Я, конечно, не знаю, что обещает нам новая церковная эпоха, у какого края мы стоим. Мне кажется, надо доверять совету Владыки: «Верить в историю человеческого рода, — советует нам Владыка. — Верить в предназначение мира, в то, что все происходящее в мире — часть его постепенного восхождения, через взлеты и падения, трагедию и славу к откровению грядущего Бога».
14 сентября 2013 г., церковное новолетие.
Ответы на вопросы
И. Я. фон Шлиппе: Я тут считаюсь содокладчиком — простите, Анна Ильинична…
Нет, не обожали Владыку в Англии, простите.
А. И. Шмаина-Великанова: В каждом приходе есть обожаемый батюшка, правда ведь?
И. Я. фон Шлиппе: У Владыки был не только лондонский приход, и не только эти дамы, избранные не им, кстати, а старостой. У Владыки было очень много приходов по всей Англии, и далеко не всюду его любили. В некоторых приходах его очень даже не любили, потому что он был очень требовательным. Так что обожания не было, вот чего не было, того не было.

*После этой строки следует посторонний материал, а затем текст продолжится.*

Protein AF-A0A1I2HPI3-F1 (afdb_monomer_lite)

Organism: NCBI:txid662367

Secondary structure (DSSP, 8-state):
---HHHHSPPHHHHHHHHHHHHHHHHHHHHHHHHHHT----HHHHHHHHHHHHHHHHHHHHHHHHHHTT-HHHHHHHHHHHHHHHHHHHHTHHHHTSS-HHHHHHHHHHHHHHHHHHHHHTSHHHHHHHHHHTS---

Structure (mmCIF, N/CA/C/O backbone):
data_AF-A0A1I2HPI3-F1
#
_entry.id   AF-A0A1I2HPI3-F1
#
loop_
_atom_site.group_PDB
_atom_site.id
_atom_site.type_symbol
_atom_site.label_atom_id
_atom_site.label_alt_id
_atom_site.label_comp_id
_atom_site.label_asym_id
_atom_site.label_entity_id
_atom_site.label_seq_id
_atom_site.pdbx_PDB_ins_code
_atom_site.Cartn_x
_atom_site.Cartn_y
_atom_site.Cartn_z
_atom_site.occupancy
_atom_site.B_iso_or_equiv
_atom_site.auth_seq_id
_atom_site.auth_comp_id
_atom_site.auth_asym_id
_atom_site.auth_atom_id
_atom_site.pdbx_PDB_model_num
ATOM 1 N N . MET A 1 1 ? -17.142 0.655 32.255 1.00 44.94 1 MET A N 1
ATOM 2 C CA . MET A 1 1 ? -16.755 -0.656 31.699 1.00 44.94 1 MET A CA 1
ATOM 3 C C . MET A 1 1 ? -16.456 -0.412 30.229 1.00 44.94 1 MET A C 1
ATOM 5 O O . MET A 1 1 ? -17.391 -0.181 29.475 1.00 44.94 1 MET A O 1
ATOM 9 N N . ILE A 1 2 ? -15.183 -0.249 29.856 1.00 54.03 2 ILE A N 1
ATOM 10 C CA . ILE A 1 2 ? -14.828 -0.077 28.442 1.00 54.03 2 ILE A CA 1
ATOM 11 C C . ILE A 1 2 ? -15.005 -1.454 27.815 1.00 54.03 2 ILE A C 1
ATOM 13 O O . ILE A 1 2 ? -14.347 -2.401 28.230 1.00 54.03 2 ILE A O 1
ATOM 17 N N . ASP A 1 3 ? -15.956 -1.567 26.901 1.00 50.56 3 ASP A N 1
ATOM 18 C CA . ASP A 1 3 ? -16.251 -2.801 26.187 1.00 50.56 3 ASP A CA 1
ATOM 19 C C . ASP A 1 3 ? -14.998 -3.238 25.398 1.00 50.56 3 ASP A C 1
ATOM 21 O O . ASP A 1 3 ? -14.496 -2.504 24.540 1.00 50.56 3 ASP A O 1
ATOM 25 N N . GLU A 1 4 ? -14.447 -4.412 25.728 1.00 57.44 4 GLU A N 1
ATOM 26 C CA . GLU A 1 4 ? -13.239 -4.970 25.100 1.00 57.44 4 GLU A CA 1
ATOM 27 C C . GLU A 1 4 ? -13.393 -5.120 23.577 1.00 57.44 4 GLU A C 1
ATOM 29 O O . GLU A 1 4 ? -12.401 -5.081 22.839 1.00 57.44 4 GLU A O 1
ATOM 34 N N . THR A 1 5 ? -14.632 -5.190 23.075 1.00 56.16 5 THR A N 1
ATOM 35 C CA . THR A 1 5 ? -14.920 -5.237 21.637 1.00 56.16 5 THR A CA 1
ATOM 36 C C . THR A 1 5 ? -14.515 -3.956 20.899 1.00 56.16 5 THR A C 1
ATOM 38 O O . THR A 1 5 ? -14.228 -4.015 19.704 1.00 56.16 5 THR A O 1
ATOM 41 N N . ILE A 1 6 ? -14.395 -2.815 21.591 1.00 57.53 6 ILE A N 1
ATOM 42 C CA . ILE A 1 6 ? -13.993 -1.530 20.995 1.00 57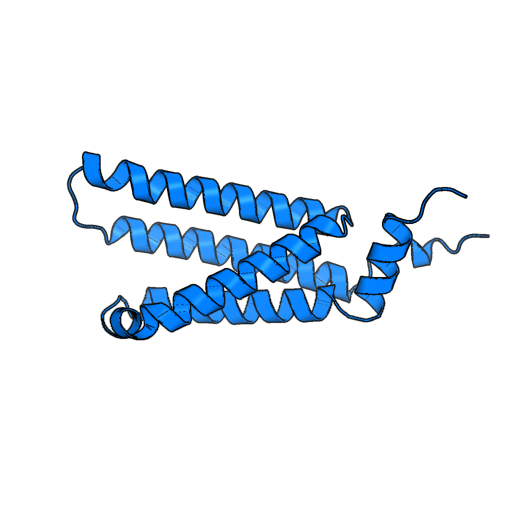.53 6 ILE A CA 1
ATOM 43 C C . ILE A 1 6 ? -12.467 -1.468 20.773 1.00 57.53 6 ILE A C 1
ATOM 45 O O . ILE A 1 6 ? -11.982 -0.793 19.860 1.00 57.53 6 ILE A O 1
ATOM 49 N N . LEU A 1 7 ? -11.685 -2.204 21.573 1.00 65.56 7 LEU A N 1
ATOM 50 C CA . LEU A 1 7 ? -10.229 -2.319 21.408 1.00 65.56 7 LEU A CA 1
ATOM 51 C C . LEU A 1 7 ? -9.831 -3.334 20.330 1.00 65.56 7 LEU A C 1
ATOM 53 O O . LEU A 1 7 ? -8.720 -3.240 19.780 1.00 65.56 7 LEU A O 1
ATOM 57 N N . ALA A 1 8 ? -10.722 -4.280 20.023 1.00 82.38 8 ALA A N 1
ATOM 58 C CA . ALA A 1 8 ? -10.522 -5.271 18.982 1.00 82.38 8 ALA A CA 1
ATOM 59 C C . ALA A 1 8 ? -10.417 -4.604 17.600 1.00 82.38 8 ALA A C 1
ATOM 61 O O . ALA A 1 8 ? -11.116 -3.647 17.269 1.00 82.38 8 ALA A O 1
ATOM 62 N N . LYS A 1 9 ? -9.497 -5.105 16.772 1.00 86.94 9 LYS A N 1
ATOM 63 C CA . LYS A 1 9 ? -9.295 -4.596 15.412 1.00 86.94 9 LYS A CA 1
ATOM 64 C C . LYS A 1 9 ? -10.532 -4.914 14.555 1.00 86.94 9 LYS A C 1
ATOM 66 O O . LYS A 1 9 ? -10.864 -6.093 14.428 1.00 86.94 9 LYS A O 1
ATOM 71 N N . PRO A 1 10 ? -11.177 -3.918 13.916 1.00 91.81 10 PRO A N 1
ATOM 72 C CA . PRO A 1 10 ? -12.318 -4.172 13.046 1.00 91.81 10 PRO A CA 1
ATOM 73 C C . PRO A 1 10 ? -11.938 -5.085 11.882 1.00 91.81 10 PRO A C 1
ATOM 75 O O . PRO A 1 10 ? -10.848 -4.957 11.314 1.00 91.81 10 PRO A O 1
ATOM 78 N N . LYS A 1 11 ? -12.868 -5.951 11.460 1.00 91.44 11 LYS A N 1
ATOM 79 C CA . LYS A 1 11 ? -12.649 -6.875 10.333 1.00 91.44 11 LYS A CA 1
ATOM 80 C C . LYS A 1 11 ? -12.208 -6.136 9.069 1.00 91.44 11 LYS A C 1
ATOM 82 O O . LYS A 1 11 ? -11.256 -6.561 8.432 1.00 91.44 11 LYS A O 1
ATOM 87 N N . LYS A 1 12 ? -12.810 -4.978 8.764 1.00 91.50 12 LYS A N 1
ATOM 88 C CA . LYS A 1 12 ? -12.428 -4.141 7.611 1.00 91.50 12 LYS A CA 1
ATOM 89 C C . LYS A 1 12 ? -10.972 -3.678 7.664 1.00 91.50 12 LYS A C 1
ATOM 91 O O . LYS A 1 12 ? -10.295 -3.693 6.642 1.00 91.50 12 LYS A O 1
ATOM 96 N N . VAL A 1 13 ? -10.479 -3.308 8.847 1.00 92.62 13 VAL A N 1
ATOM 97 C CA . VAL A 1 13 ? -9.080 -2.896 9.042 1.00 92.62 13 VAL A CA 1
ATOM 98 C C . VAL A 1 13 ? -8.144 -4.091 8.877 1.00 92.62 13 VAL A C 1
ATOM 100 O O . VAL A 1 13 ? -7.122 -3.971 8.210 1.00 92.62 13 VAL A O 1
ATOM 103 N N . ALA A 1 14 ? -8.502 -5.252 9.434 1.00 93.75 14 ALA A N 1
ATOM 104 C CA . ALA A 1 14 ? -7.730 -6.481 9.257 1.00 93.75 14 ALA A CA 1
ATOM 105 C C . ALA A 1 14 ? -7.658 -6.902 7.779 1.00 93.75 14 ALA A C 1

Насчет того, что мы все делали сами, за свой счет, так это делается здесь все время… И сколько я (я тут всё-таки 23 года проработала) видела, как из ничего приходы строят себе храм. А построив в жизни храм, уходят, потому что построили, а дальше что?

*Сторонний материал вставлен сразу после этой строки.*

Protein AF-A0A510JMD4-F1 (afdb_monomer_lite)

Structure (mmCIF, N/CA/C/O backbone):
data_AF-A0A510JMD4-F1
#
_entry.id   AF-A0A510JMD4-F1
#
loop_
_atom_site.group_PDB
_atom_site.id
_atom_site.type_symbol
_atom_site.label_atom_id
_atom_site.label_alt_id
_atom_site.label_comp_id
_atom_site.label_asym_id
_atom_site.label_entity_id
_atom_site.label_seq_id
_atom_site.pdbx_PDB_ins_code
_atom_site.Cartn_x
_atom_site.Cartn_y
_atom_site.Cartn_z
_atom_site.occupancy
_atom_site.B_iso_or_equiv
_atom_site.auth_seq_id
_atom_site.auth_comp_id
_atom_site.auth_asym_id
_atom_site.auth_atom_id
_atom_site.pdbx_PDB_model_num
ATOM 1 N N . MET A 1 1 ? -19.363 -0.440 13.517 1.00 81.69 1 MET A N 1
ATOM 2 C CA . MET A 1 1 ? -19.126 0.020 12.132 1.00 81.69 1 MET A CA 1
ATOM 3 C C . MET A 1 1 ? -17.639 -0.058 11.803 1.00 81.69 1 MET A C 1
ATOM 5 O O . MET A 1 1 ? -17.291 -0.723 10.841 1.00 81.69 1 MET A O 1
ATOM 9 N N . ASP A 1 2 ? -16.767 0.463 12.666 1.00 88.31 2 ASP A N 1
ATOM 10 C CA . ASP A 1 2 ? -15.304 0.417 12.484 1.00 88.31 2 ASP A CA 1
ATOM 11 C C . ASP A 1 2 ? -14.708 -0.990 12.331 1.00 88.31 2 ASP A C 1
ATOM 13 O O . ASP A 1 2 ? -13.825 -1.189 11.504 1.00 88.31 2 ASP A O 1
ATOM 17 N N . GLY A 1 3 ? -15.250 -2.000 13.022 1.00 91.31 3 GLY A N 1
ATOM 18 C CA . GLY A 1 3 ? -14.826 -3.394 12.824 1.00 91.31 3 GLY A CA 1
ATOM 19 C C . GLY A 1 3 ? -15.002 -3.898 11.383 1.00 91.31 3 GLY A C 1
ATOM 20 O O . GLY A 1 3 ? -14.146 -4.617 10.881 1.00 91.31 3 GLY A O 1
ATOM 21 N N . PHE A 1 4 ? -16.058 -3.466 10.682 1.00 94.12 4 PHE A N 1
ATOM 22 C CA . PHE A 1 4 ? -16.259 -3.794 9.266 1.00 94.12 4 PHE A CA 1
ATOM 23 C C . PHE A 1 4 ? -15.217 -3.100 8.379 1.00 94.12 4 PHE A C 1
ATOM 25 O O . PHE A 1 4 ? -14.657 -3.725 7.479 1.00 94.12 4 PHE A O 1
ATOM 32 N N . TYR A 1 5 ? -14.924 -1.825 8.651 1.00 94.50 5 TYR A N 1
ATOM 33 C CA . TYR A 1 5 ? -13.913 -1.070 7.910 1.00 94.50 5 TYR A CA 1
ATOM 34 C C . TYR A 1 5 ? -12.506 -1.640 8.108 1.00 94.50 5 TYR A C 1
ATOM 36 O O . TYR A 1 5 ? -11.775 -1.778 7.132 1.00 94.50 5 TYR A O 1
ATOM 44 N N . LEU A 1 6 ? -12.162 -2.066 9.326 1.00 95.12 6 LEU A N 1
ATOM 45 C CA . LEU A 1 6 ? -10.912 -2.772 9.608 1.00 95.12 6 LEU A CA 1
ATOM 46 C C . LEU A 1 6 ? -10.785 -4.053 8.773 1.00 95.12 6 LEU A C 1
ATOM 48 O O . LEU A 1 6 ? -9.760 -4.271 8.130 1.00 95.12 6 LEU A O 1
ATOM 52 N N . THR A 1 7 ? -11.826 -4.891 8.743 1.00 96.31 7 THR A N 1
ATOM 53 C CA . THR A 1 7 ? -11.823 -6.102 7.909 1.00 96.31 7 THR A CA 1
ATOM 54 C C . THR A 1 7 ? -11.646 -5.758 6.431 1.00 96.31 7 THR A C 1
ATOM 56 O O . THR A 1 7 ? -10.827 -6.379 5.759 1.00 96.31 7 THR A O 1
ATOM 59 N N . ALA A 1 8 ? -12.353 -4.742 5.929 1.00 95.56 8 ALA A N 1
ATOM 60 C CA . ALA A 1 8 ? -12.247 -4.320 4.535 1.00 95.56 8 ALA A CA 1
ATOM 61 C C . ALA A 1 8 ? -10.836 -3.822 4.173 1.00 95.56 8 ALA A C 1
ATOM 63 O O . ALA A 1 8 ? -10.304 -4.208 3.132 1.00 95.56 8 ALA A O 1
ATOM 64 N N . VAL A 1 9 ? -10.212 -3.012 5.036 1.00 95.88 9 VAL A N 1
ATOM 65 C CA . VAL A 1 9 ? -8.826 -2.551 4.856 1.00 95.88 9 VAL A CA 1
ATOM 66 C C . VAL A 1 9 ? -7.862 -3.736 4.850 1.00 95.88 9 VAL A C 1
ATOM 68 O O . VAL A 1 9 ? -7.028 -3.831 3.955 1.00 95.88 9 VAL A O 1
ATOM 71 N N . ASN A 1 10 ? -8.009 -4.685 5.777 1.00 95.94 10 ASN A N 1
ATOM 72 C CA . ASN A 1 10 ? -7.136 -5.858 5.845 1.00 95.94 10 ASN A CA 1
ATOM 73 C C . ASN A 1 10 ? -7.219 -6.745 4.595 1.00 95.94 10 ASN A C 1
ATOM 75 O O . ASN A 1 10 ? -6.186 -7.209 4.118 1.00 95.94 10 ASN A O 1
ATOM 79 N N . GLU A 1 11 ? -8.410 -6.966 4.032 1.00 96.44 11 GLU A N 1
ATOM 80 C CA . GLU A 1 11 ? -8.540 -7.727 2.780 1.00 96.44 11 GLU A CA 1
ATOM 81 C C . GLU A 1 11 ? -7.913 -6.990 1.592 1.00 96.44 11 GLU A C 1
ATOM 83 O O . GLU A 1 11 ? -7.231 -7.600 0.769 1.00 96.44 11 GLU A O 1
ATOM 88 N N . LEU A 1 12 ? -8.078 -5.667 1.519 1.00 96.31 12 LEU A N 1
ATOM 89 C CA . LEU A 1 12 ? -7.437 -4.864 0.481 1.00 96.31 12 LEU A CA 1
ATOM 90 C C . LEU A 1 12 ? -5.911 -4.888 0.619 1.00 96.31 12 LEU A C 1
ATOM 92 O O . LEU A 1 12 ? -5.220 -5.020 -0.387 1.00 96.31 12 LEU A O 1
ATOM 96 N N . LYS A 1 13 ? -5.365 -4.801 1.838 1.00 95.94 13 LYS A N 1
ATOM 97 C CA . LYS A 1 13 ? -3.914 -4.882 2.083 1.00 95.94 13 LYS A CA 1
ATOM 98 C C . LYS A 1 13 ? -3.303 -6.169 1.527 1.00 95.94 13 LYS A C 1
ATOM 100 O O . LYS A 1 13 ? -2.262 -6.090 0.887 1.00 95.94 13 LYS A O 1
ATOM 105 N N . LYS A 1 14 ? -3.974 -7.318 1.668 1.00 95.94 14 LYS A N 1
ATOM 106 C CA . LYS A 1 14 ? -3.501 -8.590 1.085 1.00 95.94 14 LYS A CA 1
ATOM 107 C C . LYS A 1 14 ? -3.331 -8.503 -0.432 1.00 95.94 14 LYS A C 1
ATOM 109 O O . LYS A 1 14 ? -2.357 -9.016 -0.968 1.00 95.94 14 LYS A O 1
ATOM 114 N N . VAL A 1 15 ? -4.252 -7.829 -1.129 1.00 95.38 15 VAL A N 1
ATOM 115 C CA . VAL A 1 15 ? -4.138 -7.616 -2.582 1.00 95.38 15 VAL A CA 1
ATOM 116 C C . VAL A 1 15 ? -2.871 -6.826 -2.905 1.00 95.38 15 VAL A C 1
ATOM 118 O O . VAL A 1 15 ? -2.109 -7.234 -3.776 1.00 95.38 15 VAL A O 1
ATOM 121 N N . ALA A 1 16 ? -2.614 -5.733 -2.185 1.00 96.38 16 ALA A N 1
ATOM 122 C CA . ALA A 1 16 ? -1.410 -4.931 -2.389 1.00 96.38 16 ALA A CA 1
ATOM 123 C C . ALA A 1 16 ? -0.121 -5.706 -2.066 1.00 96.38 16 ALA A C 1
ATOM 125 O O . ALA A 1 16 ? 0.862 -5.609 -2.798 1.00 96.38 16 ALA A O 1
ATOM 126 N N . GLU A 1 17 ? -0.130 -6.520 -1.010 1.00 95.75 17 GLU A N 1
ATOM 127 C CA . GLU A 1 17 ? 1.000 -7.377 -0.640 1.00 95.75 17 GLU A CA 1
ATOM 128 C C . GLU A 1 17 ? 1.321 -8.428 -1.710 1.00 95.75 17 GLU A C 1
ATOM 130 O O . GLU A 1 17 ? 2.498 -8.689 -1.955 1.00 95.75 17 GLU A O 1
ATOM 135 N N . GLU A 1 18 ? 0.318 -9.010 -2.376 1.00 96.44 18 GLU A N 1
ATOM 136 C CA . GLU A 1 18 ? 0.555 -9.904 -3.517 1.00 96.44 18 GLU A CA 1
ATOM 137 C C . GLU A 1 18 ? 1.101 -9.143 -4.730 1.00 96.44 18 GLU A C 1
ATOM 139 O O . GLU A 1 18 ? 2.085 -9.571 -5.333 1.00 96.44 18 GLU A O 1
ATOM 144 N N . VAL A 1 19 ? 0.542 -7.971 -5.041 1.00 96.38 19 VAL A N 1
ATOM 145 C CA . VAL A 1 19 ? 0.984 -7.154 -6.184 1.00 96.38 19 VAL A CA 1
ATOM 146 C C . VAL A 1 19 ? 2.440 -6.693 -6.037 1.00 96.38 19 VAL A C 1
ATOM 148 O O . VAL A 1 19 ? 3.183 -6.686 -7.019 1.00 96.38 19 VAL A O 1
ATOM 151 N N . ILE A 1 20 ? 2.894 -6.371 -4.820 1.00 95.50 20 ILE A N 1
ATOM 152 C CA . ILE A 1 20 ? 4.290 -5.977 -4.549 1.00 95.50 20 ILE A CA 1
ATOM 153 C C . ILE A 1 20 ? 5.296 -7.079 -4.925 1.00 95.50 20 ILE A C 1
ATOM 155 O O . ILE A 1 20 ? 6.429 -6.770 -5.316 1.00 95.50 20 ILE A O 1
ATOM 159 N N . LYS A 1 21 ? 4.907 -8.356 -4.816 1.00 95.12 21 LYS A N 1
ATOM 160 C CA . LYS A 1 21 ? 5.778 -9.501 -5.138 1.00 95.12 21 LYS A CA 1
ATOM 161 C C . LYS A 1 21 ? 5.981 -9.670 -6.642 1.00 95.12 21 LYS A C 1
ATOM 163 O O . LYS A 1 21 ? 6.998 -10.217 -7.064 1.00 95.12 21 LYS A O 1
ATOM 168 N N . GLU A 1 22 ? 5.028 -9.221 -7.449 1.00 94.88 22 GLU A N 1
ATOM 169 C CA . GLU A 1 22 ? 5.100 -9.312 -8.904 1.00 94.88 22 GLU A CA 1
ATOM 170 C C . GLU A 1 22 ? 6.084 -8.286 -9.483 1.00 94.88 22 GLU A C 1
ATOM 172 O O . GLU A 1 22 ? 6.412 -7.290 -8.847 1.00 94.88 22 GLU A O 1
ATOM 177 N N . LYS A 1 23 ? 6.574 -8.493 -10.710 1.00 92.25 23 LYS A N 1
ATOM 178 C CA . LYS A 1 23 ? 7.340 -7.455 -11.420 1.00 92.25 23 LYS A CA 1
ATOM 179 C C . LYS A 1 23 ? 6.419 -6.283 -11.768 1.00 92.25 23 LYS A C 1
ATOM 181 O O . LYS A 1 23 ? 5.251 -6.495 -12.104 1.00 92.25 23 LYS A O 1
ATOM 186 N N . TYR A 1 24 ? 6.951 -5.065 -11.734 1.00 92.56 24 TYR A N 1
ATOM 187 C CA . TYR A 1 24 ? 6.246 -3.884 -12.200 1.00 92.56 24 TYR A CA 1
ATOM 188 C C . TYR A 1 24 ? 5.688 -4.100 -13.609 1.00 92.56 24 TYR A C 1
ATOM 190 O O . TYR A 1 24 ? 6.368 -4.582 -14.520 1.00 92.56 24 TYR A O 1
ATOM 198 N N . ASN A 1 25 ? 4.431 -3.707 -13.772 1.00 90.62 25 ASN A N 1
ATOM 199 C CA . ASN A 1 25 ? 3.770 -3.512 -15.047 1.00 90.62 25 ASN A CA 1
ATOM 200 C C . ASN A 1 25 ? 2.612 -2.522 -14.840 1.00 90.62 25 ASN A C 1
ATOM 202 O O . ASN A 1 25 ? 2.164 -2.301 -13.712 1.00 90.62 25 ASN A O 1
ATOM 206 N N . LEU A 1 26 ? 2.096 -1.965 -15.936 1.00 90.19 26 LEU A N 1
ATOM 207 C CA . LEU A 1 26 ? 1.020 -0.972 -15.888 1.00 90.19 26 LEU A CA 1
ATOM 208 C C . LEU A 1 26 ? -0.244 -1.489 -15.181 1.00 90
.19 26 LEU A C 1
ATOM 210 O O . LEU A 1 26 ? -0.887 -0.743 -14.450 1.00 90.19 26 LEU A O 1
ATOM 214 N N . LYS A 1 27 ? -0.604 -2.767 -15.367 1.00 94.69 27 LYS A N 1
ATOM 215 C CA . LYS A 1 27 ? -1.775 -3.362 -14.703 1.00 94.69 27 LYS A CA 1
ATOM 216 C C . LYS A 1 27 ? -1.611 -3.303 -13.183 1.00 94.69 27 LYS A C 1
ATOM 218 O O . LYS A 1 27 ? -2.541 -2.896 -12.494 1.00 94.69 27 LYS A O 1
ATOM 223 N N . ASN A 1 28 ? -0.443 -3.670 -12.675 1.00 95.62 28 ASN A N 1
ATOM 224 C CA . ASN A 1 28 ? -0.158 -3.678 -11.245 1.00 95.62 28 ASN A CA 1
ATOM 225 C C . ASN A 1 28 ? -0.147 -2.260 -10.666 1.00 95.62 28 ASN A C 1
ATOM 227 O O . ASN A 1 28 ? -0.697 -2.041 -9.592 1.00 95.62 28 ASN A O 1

А. И. Шмаина-Великанова: Спасибо!
Я бы хотела сказать, что я имела в виду. Я пошутила — простите, если кто-то этого не понял… но я имела в виду, что человек лично мог очень плохо к нему относиться, но его присутствие было все же уникальным. Все же никакая другая епархия на всей плоскости земной не могла похвастаться таким архиереем.
[1] Митрополит Сурожский Антоний. Беседы о вере и Церкви. М.: Интербук, 1991. С. 176.
[2]Митрополит Сурожский Антоний. Беседы о вере и Церкви. М.: Интербук, 1991. С. 192..
[3] Митрополит Антоний Сурожский. О встрече. СПб.: Сатисъ, 1994. С. 219.
[4] Антоний, митрополит Сурожский. Труды. М.: Практика, 2007. Кн. 2. С. 55.